Selain dampak langsung pada kesehatan mental, kekerasan juga mengganggu proses belajar-mengajar. Siswa yang mengalami kekerasan cenderung enggan untuk berpartisipasi di kelas, merasa tidak nyaman, dan mengalami penurunan motivasi belajar. Situasi ini jelas menghambat perkembangan intelektual mereka. Lebih parah lagi, kekerasan di sekolah bisa menciptakan siklus berkelanjutan di mana korban kekerasan akhirnya menjadi pelaku kekerasan di kemudian hari karena mereka merasa tidak punya cara lain untuk melindungi diri atau mengatasi frustrasi mereka.
Guru sebagai Teladan yang Ternodai
Tidak hanya siswa, guru yang terlibat dalam kekerasan di sekolah juga mencoreng wajah pendidikan kita. Guru, sebagai figur yang seharusnya menjadi panutan dan teladan bagi siswa, terkadang justru menjadi pelaku kekerasan, baik fisik maupun verbal. Dalam beberapa kasus, kita mendengar tentang guru yang memukul siswa sebagai bentuk "disiplin". Tindakan ini sangat tidak dapat diterima dalam sistem pendidikan modern. Mendidik dengan kekerasan tidak hanya menyalahi etika, tetapi juga memberikan contoh buruk kepada siswa bahwa kekerasan adalah cara untuk menyelesaikan masalah.
Padahal, guru memiliki peran penting dalam membentuk karakter siswa. Mereka adalah sosok yang diharapkan dapat mengajarkan nilai-nilai moral, toleransi, dan saling menghargai. Ketika guru gagal menunjukkan sikap yang benar, mereka menghancurkan kepercayaan yang seharusnya dibangun antara guru dan murid. Bukannya menjadi sosok yang dihormati, guru yang melakukan kekerasan justru ditakuti, bahkan dibenci. Dalam jangka panjang, hal ini bisa merusak kualitas pendidikan secara keseluruhan.
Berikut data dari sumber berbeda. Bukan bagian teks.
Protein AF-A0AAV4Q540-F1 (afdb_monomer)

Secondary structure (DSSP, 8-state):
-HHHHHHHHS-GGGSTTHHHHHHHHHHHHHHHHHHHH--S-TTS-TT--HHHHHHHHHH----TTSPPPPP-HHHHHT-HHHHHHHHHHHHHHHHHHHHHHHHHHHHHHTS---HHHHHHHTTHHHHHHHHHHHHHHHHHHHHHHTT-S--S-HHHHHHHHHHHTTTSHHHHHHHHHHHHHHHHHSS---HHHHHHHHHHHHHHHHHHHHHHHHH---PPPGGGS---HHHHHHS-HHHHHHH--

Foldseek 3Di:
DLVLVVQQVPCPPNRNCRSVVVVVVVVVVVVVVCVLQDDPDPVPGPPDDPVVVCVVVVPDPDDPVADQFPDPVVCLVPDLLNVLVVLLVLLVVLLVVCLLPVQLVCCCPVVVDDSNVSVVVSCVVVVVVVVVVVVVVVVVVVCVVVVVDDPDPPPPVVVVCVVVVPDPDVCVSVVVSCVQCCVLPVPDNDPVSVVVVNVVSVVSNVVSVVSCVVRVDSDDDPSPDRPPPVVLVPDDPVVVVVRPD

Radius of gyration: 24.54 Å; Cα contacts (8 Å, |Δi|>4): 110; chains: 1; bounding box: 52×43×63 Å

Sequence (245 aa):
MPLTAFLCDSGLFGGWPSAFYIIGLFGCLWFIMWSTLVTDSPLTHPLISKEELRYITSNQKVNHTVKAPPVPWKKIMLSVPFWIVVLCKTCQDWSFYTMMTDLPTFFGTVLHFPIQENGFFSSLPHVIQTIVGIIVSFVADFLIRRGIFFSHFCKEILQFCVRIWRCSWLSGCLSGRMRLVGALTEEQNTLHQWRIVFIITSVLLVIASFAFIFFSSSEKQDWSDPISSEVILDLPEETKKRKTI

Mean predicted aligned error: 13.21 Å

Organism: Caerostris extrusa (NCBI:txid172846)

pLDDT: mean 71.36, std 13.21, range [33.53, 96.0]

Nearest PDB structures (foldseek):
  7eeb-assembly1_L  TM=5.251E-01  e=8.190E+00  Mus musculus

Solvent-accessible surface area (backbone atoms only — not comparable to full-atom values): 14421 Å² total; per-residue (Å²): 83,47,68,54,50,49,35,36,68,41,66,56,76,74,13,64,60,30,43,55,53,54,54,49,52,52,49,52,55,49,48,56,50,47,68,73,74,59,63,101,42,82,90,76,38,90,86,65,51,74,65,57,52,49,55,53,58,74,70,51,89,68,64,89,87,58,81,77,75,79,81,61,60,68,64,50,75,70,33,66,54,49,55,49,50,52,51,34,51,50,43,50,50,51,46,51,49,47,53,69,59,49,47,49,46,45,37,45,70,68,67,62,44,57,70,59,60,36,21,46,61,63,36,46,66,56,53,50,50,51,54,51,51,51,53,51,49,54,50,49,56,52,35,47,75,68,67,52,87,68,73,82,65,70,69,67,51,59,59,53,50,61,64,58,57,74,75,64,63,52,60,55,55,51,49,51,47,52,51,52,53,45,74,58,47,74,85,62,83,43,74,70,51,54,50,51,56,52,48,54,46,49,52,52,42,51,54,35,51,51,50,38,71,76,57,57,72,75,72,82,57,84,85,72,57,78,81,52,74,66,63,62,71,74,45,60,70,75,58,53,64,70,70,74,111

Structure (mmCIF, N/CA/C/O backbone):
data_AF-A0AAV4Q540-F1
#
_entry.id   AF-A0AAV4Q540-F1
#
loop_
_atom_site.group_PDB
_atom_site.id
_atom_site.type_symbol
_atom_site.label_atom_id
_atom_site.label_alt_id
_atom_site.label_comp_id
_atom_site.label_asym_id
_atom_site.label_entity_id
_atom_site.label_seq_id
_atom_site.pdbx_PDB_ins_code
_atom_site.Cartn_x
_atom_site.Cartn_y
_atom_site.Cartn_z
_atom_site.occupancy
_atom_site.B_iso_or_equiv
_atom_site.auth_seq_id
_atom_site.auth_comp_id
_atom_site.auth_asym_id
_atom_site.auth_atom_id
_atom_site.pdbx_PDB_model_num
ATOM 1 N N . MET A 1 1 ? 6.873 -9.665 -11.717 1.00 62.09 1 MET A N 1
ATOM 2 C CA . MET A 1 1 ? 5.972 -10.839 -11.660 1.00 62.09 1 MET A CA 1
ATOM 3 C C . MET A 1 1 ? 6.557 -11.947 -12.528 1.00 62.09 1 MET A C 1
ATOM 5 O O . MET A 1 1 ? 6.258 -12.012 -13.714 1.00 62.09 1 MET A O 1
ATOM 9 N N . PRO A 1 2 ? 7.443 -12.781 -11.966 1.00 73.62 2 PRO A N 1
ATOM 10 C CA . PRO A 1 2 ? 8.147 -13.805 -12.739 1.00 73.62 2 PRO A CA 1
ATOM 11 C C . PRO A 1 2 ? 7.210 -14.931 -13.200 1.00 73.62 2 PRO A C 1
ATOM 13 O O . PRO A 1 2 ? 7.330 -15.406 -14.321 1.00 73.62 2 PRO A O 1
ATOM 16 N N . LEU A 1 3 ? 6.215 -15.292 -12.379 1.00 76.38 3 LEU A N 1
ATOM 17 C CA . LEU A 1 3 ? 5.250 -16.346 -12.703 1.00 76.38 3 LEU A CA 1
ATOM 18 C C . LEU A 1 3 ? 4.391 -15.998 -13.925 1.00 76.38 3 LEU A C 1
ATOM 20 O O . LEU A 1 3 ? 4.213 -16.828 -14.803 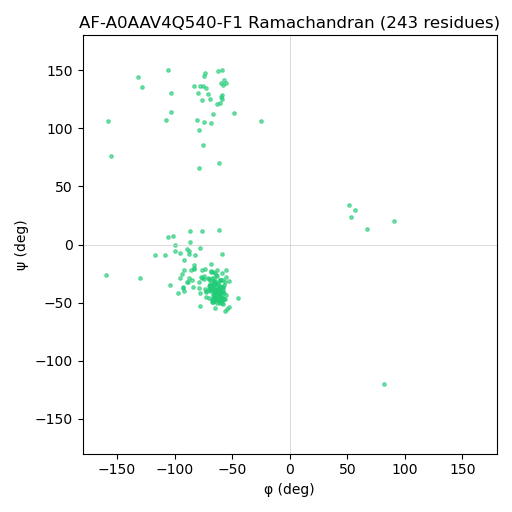1.00 76.38 3 LEU A O 1
ATOM 24 N N . THR A 1 4 ? 3.888 -14.765 -14.015 1.00 77.31 4 THR A N 1
ATOM 25 C CA . THR A 1 4 ? 3.089 -14.336 -15.173 1.00 77.31 4 THR A CA 1
ATOM 26 C C . THR A 1 4 ? 3.947 -14.205 -16.427 1.00 77.31 4 THR A C 1
ATOM 28 O O . THR A 1 4 ? 3.483 -14.553 -17.502 1.00 77.31 4 THR A O 1
ATOM 31 N N . ALA A 1 5 ? 5.202 -13.756 -16.298 1.00 74.06 5 ALA A N 1
ATOM 32 C CA . ALA A 1 5 ? 6.140 -13.701 -17.420 1.00 74.06 5 ALA A CA 1
ATOM 33 C C . ALA A 1 5 ? 6.444 -15.103 -17.974 1.00 74.06 5 ALA A C 1
ATOM 35 O O . ALA A 1 5 ? 6.421 -15.296 -19.184 1.00 74.06 5 ALA A O 1
ATOM 36 N N . PHE A 1 6 ? 6.645 -16.086 -17.092 1.00 79.50 6 PHE A N 1
ATOM 37 C CA . PHE A 1 6 ? 6.820 -17.488 -17.473 1.00 79.50 6 PHE A CA 1
ATOM 38 C C . PHE A 1 6 ? 5.565 -18.071 -18.140 1.00 79.50 6 PHE A C 1
ATOM 40 O O . PHE A 1 6 ? 5.662 -18.717 -19.178 1.00 79.50 6 PHE A O 1
ATOM 47 N N . LEU A 1 7 ? 4.380 -17.799 -17.582 1.00 77.50 7 LEU A N 1
ATOM 48 C CA . LEU A 1 7 ? 3.105 -18.284 -18.122 1.00 77.50 7 LEU A CA 1
ATOM 49 C C . LEU A 1 7 ? 2.780 -17.713 -19.509 1.00 77.50 7 LEU A C 1
ATOM 51 O O . LEU A 1 7 ? 2.202 -18.417 -20.331 1.00 77.50 7 LEU A O 1
ATOM 55 N N . CYS A 1 8 ? 3.157 -16.462 -19.784 1.00 74.62 8 CYS A N 1
ATOM 56 C CA . CYS A 1 8 ? 2.975 -15.853 -21.102 1.00 74.62 8 CYS A CA 1
ATOM 57 C C . CYS A 1 8 ? 3.883 -16.463 -22.184 1.00 74.62 8 CYS A C 1
ATOM 59 O O . CYS A 1 8 ? 3.490 -16.474 -23.348 1.00 74.62 8 CYS A O 1
ATOM 61 N N . ASP A 1 9 ? 5.076 -16.934 -21.808 1.00 73.44 9 ASP A N 1
ATOM 62 C CA . ASP A 1 9 ? 6.059 -17.544 -22.717 1.00 73.44 9 ASP A CA 1
ATOM 63 C C . ASP A 1 9 ? 5.767 -19.034 -22.955 1.00 73.44 9 ASP A C 1
ATOM 65 O O . ASP A 1 9 ? 5.882 -19.552 -24.067 1.00 73.44 9 ASP A O 1
ATOM 69 N N . SER A 1 10 ? 5.294 -19.733 -21.920 1.00 72.69 10 SER A N 1
ATOM 70 C CA . SER A 1 10 ? 4.793 -21.092 -22.069 1.00 72.69 10 SER A CA 1
ATOM 71 C C . SER A 1 10 ? 3.517 -21.063 -22.919 1.00 72.69 10 SER A C 1
ATOM 73 O O . SER A 1 10 ? 2.487 -20.578 -22.465 1.00 72.69 10 SER A O 1
ATOM 75 N N . GLY A 1 11 ? 3.534 -21.612 -24.137 1.00 71.06 11 GLY A N 1
ATOM 76 C CA . GLY A 1 11 ? 2.361 -21.678 -25.033 1.00 71.06 11 GLY A CA 1
ATOM 77 C C . GLY A 1 11 ? 1.147 -22.476 -24.507 1.00 71.06 11 GLY A C 1
ATOM 78 O O . GLY A 1 11 ? 0.224 -22.776 -25.263 1.00 71.06 11 GLY A O 1
ATOM 79 N N . LEU A 1 12 ? 1.126 -22.830 -23.220 1.00 64.62 12 LEU A N 1
ATOM 80 C CA . LEU A 1 12 ? -0.008 -23.409 -22.508 1.00 64.62 12 LEU A CA 1
ATOM 81 C C . LEU A 1 12 ? -1.214 -22.456 -22.578 1.00 64.62 12 LEU A C 1
ATOM 83 O O . LEU A 1 12 ? -1.104 -21.274 -22.276 1.00 64.62 12 LEU A O 1
ATOM 87 N N . PHE A 1 13 ? -2.377 -22.969 -22.990 1.00 66.69 13 PHE A N 1
ATOM 88 C CA . PHE A 1 13 ? -3.653 -22.231 -23.063 1.00 66.69 13 PHE A CA 1
ATOM 89 C C . PHE A 1 13 ? -3.655 -20.949 -23.924 1.00 66.69 13 PHE A C 1
ATOM 91 O O . PHE A 1 13 ? -4.435 -20.033 -23.669 1.00 66.69 13 PHE A O 1
ATOM 98 N N . GLY A 1 14 ? -2.822 -20.887 -24.970 1.00 73.94 14 GLY A N 1
ATOM 99 C CA . GLY A 1 14 ? -2.848 -19.784 -25.941 1.00 73.94 14 GLY A CA 1
ATOM 100 C C . GLY A 1 14 ? -1.928 -18.603 -25.610 1.00 73.94 14 GLY A C 1
ATOM 101 O O . GLY A 1 14 ? -2.143 -17.508 -26.129 1.00 73.94 14 GLY A O 1
ATOM 102 N N . GLY A 1 15 ? -0.908 -18.807 -24.768 1.00 81.94 15 GLY A N 1
ATOM 103 C CA . GLY A 1 15 ? 0.099 -17.793 -24.436 1.00 81.94 15 GLY A CA 1
ATOM 104 C C . GLY A 1 15 ? -0.398 -16.826 -23.363 1.00 81.94 15 GLY A C 1
ATOM 105 O O . GLY A 1 15 ? -0.749 -17.244 -22.263 1.00 81.94 15 GLY A O 1
ATOM 106 N N . TRP A 1 16 ? -0.466 -15.530 -23.676 1.00 78.88 16 TRP A N 1
ATOM 107 C CA . TRP A 1 16 ? -0.821 -14.469 -22.720 1.00 78.88 16 TRP A CA 1
ATOM 108 C C . TRP A 1 16 ? -2.184 -14.615 -21.991 1.00 78.88 16 TRP A C 1
ATOM 110 O O . TRP A 1 16 ? -2.255 -14.205 -20.828 1.00 78.88 16 TRP A O 1
ATOM 120 N N . PRO A 1 17 ? -3.260 -15.205 -22.569 1.00 87.00 17 PRO A N 1
ATOM 121 C CA . PRO A 1 17 ? -4.539 -15.367 -21.870 1.00 87.00 17 PRO A CA 1
ATOM 122 C C . PRO A 1 17 ? -4.473 -16.361 -20.700 1.00 87.00 17 PRO A C 1
ATOM 124 O O . PRO A 1 17 ? -5.275 -16.276 -19.769 1.00 87.00 17 PRO A O 1
ATOM 127 N N . SER A 1 18 ? -3.502 -17.281 -20.710 1.00 85.56 18 SER A N 1
ATOM 128 C CA . SER A 1 18 ? -3.337 -18.323 -19.686 1.00 85.56 18 SER A CA 1
ATOM 129 C C . SER A 1 18 ? -3.158 -17.747 -18.277 1.00 85.56 18 SER A C 1
ATOM 131 O O . SER A 1 18 ? -3.726 -18.265 -17.311 1.00 85.56 18 SER A O 1
ATOM 133 N N . ALA A 1 19 ? -2.452 -16.617 -18.168 1.00 84.69 19 ALA A N 1
ATOM 134 C CA . ALA A 1 19 ? -2.230 -15.913 -16.913 1.00 84.69 19 ALA A CA 1
ATOM 135 C C . ALA A 1 19 ? -3.553 -15.462 -16.268 1.00 84.69 19 ALA A C 1
ATOM 137 O O . ALA A 1 19 ? -3.707 -15.552 -15.050 1.00 84.69 19 ALA A O 1
ATOM 138 N N . PHE A 1 20 ? -4.533 -15.040 -17.074 1.00 86.81 20 PHE A N 1
ATOM 139 C CA . PHE A 1 20 ? -5.841 -14.603 -16.583 1.00 86.81 20 PHE A CA 1
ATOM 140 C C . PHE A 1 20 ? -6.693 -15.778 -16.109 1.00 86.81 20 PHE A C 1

Tatanan Pendidikan yang Rusak
Kekerasan di sekolah tidak hanya melukai individu, tetapi juga merusak tatanan pendidikan secara keseluruhan. Sekolah yang seharusnya menjadi tempat untuk belajar dan berkembang malah menjadi lingkungan yang penuh ketakutan dan kekerasan. Jika kekerasan dibiarkan, bagaimana kita bisa berharap sistem pendidikan ini dapat mencetak generasi yang berkualitas? Pendidikan bukan hanya soal transfer ilmu pengetahuan, tetapi juga soal bagaimana mengajarkan nilai-nilai kemanusiaan seperti empati, toleransi, dan menghargai perbedaan.
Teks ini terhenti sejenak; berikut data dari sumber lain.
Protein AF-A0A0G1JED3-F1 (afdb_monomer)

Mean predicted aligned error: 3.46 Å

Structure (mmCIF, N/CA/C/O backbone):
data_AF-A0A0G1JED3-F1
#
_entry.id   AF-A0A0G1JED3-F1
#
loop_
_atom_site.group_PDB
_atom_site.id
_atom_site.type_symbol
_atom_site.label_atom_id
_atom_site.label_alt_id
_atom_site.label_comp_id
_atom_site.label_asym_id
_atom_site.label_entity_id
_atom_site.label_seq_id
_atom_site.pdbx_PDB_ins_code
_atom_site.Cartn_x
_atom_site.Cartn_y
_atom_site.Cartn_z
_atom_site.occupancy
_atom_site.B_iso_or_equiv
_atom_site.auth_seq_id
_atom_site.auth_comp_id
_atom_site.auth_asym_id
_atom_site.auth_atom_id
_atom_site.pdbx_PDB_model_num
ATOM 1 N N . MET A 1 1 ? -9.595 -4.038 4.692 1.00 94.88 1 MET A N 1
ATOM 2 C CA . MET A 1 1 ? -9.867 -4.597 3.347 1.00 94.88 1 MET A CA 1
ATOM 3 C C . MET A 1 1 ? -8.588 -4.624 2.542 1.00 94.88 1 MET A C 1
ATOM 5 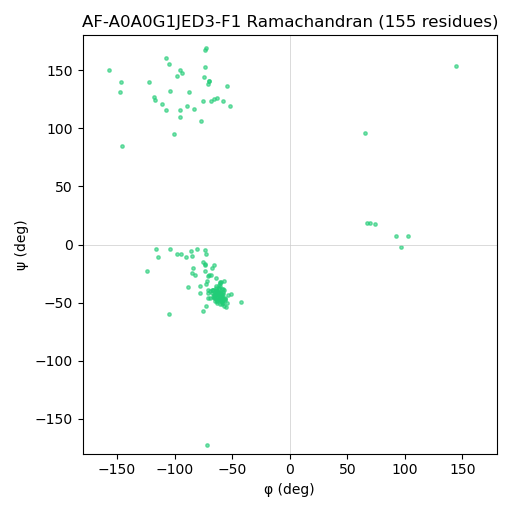O O . MET A 1 1 ? -8.096 -3.560 2.183 1.00 94.88 1 MET A O 1
ATOM 9 N N . ALA A 1 2 ? -8.061 -5.810 2.265 1.00 93.44 2 ALA A N 1
ATOM 10 C CA . ALA A 1 2 ? -6.852 -6.002 1.478 1.00 93.44 2 ALA A CA 1
ATOM 11 C C . ALA A 1 2 ? -7.178 -6.581 0.089 1.00 93.44 2 ALA A C 1
ATOM 13 O O . ALA A 1 2 ? -8.279 -7.078 -0.161 1.00 93.44 2 ALA A O 1
ATOM 14 N N . GLY A 1 3 ? -6.251 -6.429 -0.850 1.00 91.00 3 GLY A N 1
ATOM 15 C CA . GLY A 1 3 ? -6.377 -6.919 -2.223 1.00 91.00 3 GLY A CA 1
ATOM 16 C C . GLY A 1 3 ? -5.723 -5.981 -3.232 1.00 91.00 3 GLY A C 1
ATOM 17 O O . GLY A 1 3 ? -5.557 -4.785 -2.993 1.00 91.00 3 GLY A O 1
ATOM 18 N N . VAL A 1 4 ? -5.291 -6.499 -4.371 1.00 90.56 4 VAL A N 1
ATOM 19 C CA . VAL A 1 4 ? -4.530 -5.693 -5.334 1.00 90.56 4 VAL A CA 1
ATOM 20 C C . VAL A 1 4 ? -5.401 -4.666 -6.061 1.00 90.56 4 VAL A C 1
ATOM 22 O O . VAL A 1 4 ? -6.635 -4.662 -5.998 1.00 90.56 4 VAL A O 1
ATOM 25 N N . LEU A 1 5 ? -4.762 -3.748 -6.780 1.00 88.69 5 LEU A N 1
ATOM 26 C CA . LEU A 1 5 ? -5.478 -2.737 -7.545 1.00 88.69 5 LEU A CA 1
ATOM 27 C C . LEU A 1 5 ? -6.440 -3.387 -8.567 1.00 88.69 5 LEU A C 1
ATOM 29 O O . LEU A 1 5 ? -6.049 -4.207 -9.391 1.00 88.69 5 LEU A O 1
ATOM 33 N N . GLY A 1 6 ? -7.727 -3.034 -8.486 1.00 88.19 6 GLY A N 1
ATOM 34 C CA . GLY A 1 6 ? -8.785 -3.616 -9.323 1.00 88.19 6 GLY A CA 1
ATOM 35 C C . GLY A 1 6 ? -9.582 -4.769 -8.691 1.00 88.19 6 GLY A C 1
ATOM 36 O O . GLY A 1 6 ? -10.554 -5.216 -9.299 1.00 88.19 6 GLY A O 1
ATOM 37 N N . THR A 1 7 ? -9.279 -5.225 -7.471 1.00 92.50 7 THR A N 1
ATOM 38 C CA . THR A 1 7 ? -10.042 -6.323 -6.827 1.00 92.50 7 THR A CA 1
ATOM 39 C C . THR A 1 7 ? -11.428 -5.915 -6.327 1.00 92.50 7 THR A C 1
ATOM 41 O O . THR A 1 7 ? -12.318 -6.756 -6.248 1.00 92.50 7 THR A O 1
ATOM 44 N N . GLY A 1 8 ? -11.657 -4.623 -6.074 1.00 90.81 8 GLY A N 1
ATOM 45 C CA . GLY A 1 8 ? -12.941 -4.106 -5.575 1.00 90.81 8 GLY A CA 1
ATOM 46 C C . GLY A 1 8 ? -12.958 -3.764 -4.081 1.00 90.81 8 GLY A C 1
ATOM 47 O O . GLY A 1 8 ? -14.002 -3.377 -3.566 1.00 90.81 8 GLY A O 1
ATOM 48 N N . LYS A 1 9 ? -11.805 -3.818 -3.410 1.00 93.81 9 LYS A N 1
ATOM 49 C CA . LYS A 1 9 ? -11.576 -3.421 -2.005 1.00 93.81 9 LYS A CA 1
ATOM 50 C C . LYS A 1 9 ? -12.262 -2.120 -1.581 1.00 93.81 9 LYS A C 1
ATOM 52 O O . LYS A 1 9 ? -13.039 -2.148 -0.635 1.00 93.81 9 LYS A O 1
ATOM 57 N N . THR A 1 10 ? -12.123 -1.034 -2.341 1.00 92.31 10 THR A N 1
ATOM 58 C CA . THR A 1 10 ? -12.818 0.235 -2.052 1.00 92.31 10 THR A CA 1
ATOM 59 C C . THR A 1 10 ? -14.344 0.104 -2.073 1.00 92.31 10 THR A C 1
ATOM 61 O O . THR A 1 10 ? -15.038 0.763 -1.305 1.00 92.31 10 THR A O 1
ATOM 64 N N . THR A 1 11 ? -14.894 -0.724 -2.966 1.00 93.75 11 THR A N 1
ATOM 65 C CA . THR A 1 11 ? -16.347 -0.959 -3.037 1.00 93.75 11 THR A CA 1
ATOM 66 C C . THR A 1 11 ? -16.811 -1.781 -1.841 1.00 93.75 11 THR A C 1
ATOM 68 O O . THR A 1 11 ? -17.768 -1.397 -1.179 1.00 93.75 11 THR A O 1
ATOM 71 N N . ALA A 1 12 ? -16.092 -2.852 -1.508 1.00 95.50 12 ALA A N 1
ATOM 72 C CA . ALA A 1 12 ? -16.406 -3.689 -0.357 1.00 95.50 12 ALA A CA 1
ATOM 73 C C . ALA A 1 12 ? -16.272 -2.934 0.980 1.00 95.50 12 ALA A C 1
ATOM 75 O O . ALA A 1 12 ? -17.167 -3.022 1.813 1.00 95.50 12 ALA A O 1
ATOM 76 N N . ALA A 1 13 ? -15.227 -2.118 1.158 1.00 96.31 13 ALA A N 1
ATOM 77 C CA . ALA A 1 13 ? -15.048 -1.284 2.350 1.00 96.31 13 ALA A CA 1
ATOM 78 C C . ALA A 1 13 ? -16.229 -0.320 2.560 1.00 96.31 13 ALA A C 1
ATOM 80 O O . ALA A 1 13 ? -16.730 -0.178 3.673 1.00 96.31 13 ALA A O 1
ATOM 81 N N . LYS A 1 14 ? -16.716 0.304 1.476 1.00 96.44 14 LYS A N 1
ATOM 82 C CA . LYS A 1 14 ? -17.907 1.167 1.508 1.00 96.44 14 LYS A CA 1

Lebih jauh lagi, kekerasan di sekolah mencoreng citra sistem pendidikan di mata masyarakat. Orang tua akan kehilangan kepercayaan terhadap sekolah sebagai tempat yang aman bagi anak-anak mereka. Mereka akan merasa was-was setiap kali anak mereka berangkat ke sekolah, khawatir apakah anak mereka akan pulang dengan selamat tanpa mengalami kekerasan. Citra buruk ini bisa membuat pendidikan di negara kita terhambat, karena kepercayaan adalah salah satu fondasi utama dalam sistem pendidikan yang baik.
Data dan Fakta yang Mengkhawatirkan
Data menunjukkan bahwa kekerasan di sekolah masih menjadi masalah besar di Indonesia. Berdasarkan survei yang dilakukan oleh Komisi Perlindungan Anak Indonesia (KPAI) pada tahun 2021, sebanyak 21,9% anak-anak Indonesia pernah mengalami kekerasan di sekolah, baik secara fisik maupun verbal. Data ini tentu sangat mengkhawatirkan, karena menunjukkan bahwa hampir satu dari empat anak di Indonesia pernah menjadi korban kekerasan di lingkungan yang seharusnya aman untuk mereka.
Kasus kekerasan di sekolah juga meningkat selama beberapa tahun terakhir. Pada 2022, laporan dari KPPPA mencatat 400 kasus kekerasan yang terjadi di sekolah-sekolah di seluruh Indonesia. Ini hanya kasus yang tercatat dan dilaporkan; kemungkinan besar jumlah kasus yang sebenarnya lebih tinggi, mengingat masih banyak kasus kekerasan yang tidak dilaporkan karena ketakutan atau tekanan sosial.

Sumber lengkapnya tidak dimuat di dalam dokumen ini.